- _TASK INSTRUCTIONS_
Below are the entries. Transcribe exactly the lines from the one with "ATOM 108 N N" through the one with "ATOM 127 N N . GLN A 1 19 ?", ends included, and leave out all others.

Source data:
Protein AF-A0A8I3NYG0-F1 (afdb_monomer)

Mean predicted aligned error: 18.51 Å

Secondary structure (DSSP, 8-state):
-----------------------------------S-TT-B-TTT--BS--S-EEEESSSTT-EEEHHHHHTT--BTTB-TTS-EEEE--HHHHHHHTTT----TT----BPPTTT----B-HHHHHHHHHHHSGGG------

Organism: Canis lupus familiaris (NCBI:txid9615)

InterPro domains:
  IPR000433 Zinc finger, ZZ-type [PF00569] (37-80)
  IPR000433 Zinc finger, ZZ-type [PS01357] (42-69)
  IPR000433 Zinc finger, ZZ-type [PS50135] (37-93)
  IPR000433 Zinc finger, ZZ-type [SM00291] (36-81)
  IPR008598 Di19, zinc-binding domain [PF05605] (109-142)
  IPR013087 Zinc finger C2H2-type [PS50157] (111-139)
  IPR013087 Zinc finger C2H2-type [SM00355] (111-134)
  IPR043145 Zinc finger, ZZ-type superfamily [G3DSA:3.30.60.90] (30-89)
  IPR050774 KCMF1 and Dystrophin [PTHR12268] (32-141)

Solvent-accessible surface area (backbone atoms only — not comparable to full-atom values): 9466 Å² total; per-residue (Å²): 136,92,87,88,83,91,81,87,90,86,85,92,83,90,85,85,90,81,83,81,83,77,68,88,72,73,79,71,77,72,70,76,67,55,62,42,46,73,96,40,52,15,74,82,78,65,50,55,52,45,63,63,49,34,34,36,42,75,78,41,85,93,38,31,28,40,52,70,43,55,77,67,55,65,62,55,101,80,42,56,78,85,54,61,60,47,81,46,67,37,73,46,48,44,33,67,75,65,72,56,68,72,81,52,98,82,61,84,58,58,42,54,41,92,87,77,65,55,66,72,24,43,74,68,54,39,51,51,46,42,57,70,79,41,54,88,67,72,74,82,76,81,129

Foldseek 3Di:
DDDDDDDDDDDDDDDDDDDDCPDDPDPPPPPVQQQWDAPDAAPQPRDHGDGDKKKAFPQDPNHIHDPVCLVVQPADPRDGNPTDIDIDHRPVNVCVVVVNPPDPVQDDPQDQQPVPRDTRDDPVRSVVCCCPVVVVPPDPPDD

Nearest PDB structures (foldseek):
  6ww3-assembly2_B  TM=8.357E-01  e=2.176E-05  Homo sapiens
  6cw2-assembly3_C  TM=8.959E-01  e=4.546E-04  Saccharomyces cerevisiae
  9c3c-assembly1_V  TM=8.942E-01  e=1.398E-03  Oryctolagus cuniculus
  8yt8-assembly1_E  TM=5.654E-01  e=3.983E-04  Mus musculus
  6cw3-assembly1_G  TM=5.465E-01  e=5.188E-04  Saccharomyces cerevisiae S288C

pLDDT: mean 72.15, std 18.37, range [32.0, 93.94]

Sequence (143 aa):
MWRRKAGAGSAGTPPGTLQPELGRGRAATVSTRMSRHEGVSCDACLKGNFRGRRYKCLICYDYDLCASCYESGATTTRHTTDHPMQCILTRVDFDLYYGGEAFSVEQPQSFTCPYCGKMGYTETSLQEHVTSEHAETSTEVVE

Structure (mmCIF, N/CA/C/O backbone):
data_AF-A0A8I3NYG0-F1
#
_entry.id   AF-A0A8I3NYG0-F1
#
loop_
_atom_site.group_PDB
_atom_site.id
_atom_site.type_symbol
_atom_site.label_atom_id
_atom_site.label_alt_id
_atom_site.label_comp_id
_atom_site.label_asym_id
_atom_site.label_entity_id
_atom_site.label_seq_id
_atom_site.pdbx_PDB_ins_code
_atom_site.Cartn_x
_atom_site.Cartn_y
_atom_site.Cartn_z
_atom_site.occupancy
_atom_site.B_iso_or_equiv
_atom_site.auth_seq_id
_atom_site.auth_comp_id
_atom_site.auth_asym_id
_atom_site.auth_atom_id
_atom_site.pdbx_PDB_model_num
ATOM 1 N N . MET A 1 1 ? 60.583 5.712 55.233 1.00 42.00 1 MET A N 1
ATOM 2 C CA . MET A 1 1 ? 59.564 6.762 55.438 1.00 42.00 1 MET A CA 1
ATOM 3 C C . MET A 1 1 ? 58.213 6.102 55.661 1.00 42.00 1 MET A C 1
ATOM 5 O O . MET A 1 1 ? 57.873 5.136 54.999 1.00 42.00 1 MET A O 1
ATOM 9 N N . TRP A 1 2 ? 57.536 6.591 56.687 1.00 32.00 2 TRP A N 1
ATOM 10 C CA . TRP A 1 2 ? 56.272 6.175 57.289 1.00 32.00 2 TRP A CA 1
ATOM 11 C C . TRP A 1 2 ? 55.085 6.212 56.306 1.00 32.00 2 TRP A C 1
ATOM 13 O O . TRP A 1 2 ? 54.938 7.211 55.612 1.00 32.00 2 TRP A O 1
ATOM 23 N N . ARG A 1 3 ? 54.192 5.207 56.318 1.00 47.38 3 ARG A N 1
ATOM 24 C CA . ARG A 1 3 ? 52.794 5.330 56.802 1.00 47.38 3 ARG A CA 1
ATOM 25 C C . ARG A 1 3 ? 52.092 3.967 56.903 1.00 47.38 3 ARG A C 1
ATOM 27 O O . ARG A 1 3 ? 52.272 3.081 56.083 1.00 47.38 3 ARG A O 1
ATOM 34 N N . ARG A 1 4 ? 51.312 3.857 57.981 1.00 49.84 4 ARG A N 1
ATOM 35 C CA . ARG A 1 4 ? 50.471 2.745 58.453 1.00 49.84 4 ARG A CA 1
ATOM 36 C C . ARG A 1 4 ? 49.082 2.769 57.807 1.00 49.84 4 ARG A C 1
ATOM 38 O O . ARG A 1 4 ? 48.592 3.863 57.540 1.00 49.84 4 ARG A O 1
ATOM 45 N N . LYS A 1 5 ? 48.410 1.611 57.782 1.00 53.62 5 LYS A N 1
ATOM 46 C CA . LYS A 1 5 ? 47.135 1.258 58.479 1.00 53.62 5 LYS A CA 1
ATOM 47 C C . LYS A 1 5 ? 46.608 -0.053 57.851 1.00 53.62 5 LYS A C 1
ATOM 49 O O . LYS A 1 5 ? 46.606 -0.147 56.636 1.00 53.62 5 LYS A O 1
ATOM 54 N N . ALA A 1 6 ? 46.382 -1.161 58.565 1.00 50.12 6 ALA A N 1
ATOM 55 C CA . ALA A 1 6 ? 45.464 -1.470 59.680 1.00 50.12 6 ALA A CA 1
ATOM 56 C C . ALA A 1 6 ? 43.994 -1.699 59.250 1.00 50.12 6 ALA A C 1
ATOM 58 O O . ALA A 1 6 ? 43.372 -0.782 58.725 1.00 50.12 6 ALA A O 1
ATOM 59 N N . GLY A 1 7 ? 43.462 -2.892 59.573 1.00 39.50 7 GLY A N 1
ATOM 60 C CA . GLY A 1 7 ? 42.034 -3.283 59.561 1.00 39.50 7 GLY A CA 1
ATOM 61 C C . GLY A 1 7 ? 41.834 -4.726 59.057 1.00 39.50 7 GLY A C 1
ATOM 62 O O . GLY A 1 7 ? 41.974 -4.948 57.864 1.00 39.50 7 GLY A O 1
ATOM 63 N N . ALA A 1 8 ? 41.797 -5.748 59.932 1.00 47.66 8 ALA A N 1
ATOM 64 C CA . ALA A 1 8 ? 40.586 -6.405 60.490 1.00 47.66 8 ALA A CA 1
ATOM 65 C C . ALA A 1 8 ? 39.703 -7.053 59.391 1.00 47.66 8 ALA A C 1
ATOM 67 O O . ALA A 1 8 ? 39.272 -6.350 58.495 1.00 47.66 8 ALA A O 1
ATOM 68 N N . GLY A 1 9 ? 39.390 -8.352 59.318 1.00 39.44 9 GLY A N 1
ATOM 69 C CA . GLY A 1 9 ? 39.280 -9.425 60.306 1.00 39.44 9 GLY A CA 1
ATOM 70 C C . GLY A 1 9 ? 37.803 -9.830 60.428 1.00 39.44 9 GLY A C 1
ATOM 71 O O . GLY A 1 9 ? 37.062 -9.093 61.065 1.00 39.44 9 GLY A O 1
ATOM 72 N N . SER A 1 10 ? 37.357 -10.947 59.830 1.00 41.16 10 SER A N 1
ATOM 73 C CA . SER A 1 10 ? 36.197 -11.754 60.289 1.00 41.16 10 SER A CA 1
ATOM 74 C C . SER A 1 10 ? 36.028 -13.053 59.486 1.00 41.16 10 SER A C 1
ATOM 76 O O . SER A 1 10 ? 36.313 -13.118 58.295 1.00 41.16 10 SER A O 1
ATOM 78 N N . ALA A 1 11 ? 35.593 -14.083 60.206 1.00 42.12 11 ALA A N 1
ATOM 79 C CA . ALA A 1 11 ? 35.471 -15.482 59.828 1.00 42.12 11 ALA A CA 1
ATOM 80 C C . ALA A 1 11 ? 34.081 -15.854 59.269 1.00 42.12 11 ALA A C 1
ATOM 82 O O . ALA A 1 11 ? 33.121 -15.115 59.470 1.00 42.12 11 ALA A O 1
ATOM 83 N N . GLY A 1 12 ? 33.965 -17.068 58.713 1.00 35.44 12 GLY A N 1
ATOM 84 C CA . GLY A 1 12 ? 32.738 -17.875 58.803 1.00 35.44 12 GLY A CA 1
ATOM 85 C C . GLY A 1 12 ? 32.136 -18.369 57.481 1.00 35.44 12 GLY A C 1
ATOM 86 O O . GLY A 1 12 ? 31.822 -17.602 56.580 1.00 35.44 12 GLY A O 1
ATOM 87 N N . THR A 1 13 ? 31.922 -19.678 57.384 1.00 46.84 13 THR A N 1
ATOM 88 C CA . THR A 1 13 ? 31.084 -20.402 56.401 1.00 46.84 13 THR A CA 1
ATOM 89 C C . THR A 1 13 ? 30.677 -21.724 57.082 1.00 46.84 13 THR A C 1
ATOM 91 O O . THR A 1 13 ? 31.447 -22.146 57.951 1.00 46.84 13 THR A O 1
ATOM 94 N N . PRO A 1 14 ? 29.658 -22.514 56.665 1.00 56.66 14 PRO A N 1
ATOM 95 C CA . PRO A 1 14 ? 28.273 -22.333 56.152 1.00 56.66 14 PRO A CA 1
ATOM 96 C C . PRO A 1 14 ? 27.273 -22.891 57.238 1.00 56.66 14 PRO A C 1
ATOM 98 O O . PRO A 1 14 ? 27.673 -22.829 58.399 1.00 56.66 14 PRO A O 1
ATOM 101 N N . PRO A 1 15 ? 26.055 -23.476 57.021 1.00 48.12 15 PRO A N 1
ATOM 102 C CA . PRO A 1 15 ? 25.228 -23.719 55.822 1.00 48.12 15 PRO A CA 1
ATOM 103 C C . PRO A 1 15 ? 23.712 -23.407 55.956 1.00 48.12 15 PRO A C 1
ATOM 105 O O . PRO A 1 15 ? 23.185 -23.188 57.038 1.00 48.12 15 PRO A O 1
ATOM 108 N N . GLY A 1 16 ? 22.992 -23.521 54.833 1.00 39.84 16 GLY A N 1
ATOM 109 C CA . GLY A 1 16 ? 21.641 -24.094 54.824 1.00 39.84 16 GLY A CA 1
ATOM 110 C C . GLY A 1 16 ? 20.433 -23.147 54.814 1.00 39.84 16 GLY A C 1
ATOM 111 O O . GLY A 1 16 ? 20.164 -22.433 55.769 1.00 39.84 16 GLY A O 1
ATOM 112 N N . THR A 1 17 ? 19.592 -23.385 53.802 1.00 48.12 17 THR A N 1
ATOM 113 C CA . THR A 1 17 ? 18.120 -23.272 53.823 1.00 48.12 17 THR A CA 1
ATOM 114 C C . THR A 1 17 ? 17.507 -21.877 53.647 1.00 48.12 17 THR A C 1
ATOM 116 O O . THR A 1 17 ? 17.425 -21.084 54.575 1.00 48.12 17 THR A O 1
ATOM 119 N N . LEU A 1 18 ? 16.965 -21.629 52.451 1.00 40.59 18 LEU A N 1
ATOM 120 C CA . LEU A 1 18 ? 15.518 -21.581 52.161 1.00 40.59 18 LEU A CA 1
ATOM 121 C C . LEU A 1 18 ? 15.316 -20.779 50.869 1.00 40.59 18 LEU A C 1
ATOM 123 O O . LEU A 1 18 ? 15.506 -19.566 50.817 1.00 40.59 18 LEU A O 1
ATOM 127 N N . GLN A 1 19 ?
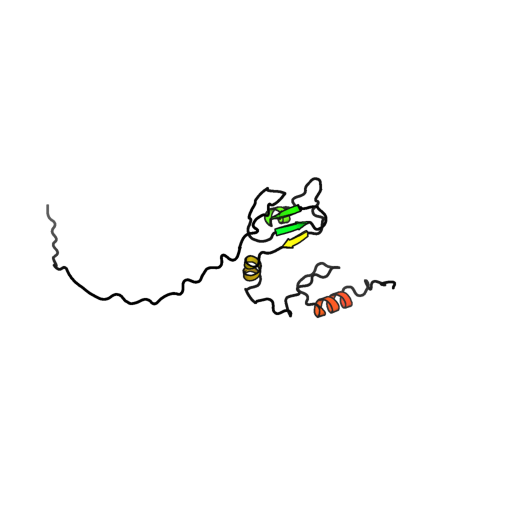 14.953 -21.499 49.811 1.00 53.06 19 GLN A N 1
ATOM 128 C CA . GLN A 1 19 ? 14.451 -20.924 48.570 1.00 53.06 19 GLN A CA 1
ATOM 129 C C . GLN A 1 19 ? 13.124 -20.204 48.853 1.00 53.06 19 GLN A C 1
ATOM 131 O O . GLN A 1 19 ? 12.254 -20.787 49.501 1.00 53.06 19 GLN A O 1
ATOM 136 N N . PRO A 1 20 ? 12.901 -18.988 48.337 1.00 44.91 20 PRO A N 1
ATOM 137 C CA . PRO A 1 20 ? 11.551 -18.535 48.074 1.00 44.91 20 PRO A CA 1
ATOM 138 C C . PRO A 1 20 ? 11.049 -19.241 46.809 1.00 44.91 20 PRO A C 1
ATOM 140 O O . PRO A 1 20 ? 11.574 -19.055 45.711 1.00 44.91 20 PRO A O 1
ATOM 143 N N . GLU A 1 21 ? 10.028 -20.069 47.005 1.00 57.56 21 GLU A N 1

- _THE COMPLETED TASK_
ATOM 108 N N . GLY A 1 16 ? 22.992 -23.521 54.833 1.00 39.84 16 GLY A N 1
ATOM 109 C CA . GLY A 1 16 ? 21.641 -24.094 54.824 1.00 39.84 16 GLY A CA 1
ATOM 110 C C . GLY A 1 16 ? 20.433 -23.147 54.814 1.00 39.84 16 GLY A C 1
ATOM 111 O O . GLY A 1 16 ? 20.164 -22.433 55.769 1.00 39.84 16 GLY A O 1
ATOM 112 N N . THR A 1 17 ? 19.592 -23.385 53.802 1.00 48.12 17 THR A N 1
ATOM 113 C CA . THR A 1 17 ? 18.120 -23.272 53.823 1.00 48.12 17 THR A CA 1
ATOM 114 C C . THR A 1 17 ? 17.507 -21.877 53.647 1.00 48.12 17 THR A C 1
ATOM 116 O O . THR A 1 17 ? 17.425 -21.084 54.575 1.00 48.12 17 THR A O 1
ATOM 119 N N . LEU A 1 18 ? 16.965 -21.629 52.451 1.00 40.59 18 LEU A N 1
ATOM 120 C CA . LEU A 1 18 ? 15.518 -21.581 52.161 1.00 40.59 18 LEU A CA 1
ATOM 121 C C . LEU A 1 18 ? 15.316 -20.779 50.869 1.00 40.59 18 LEU A C 1
ATOM 123 O O . LEU A 1 18 ? 15.506 -19.566 50.817 1.00 40.59 18 LEU A O 1
ATOM 127 N N . GLN A 1 19 ?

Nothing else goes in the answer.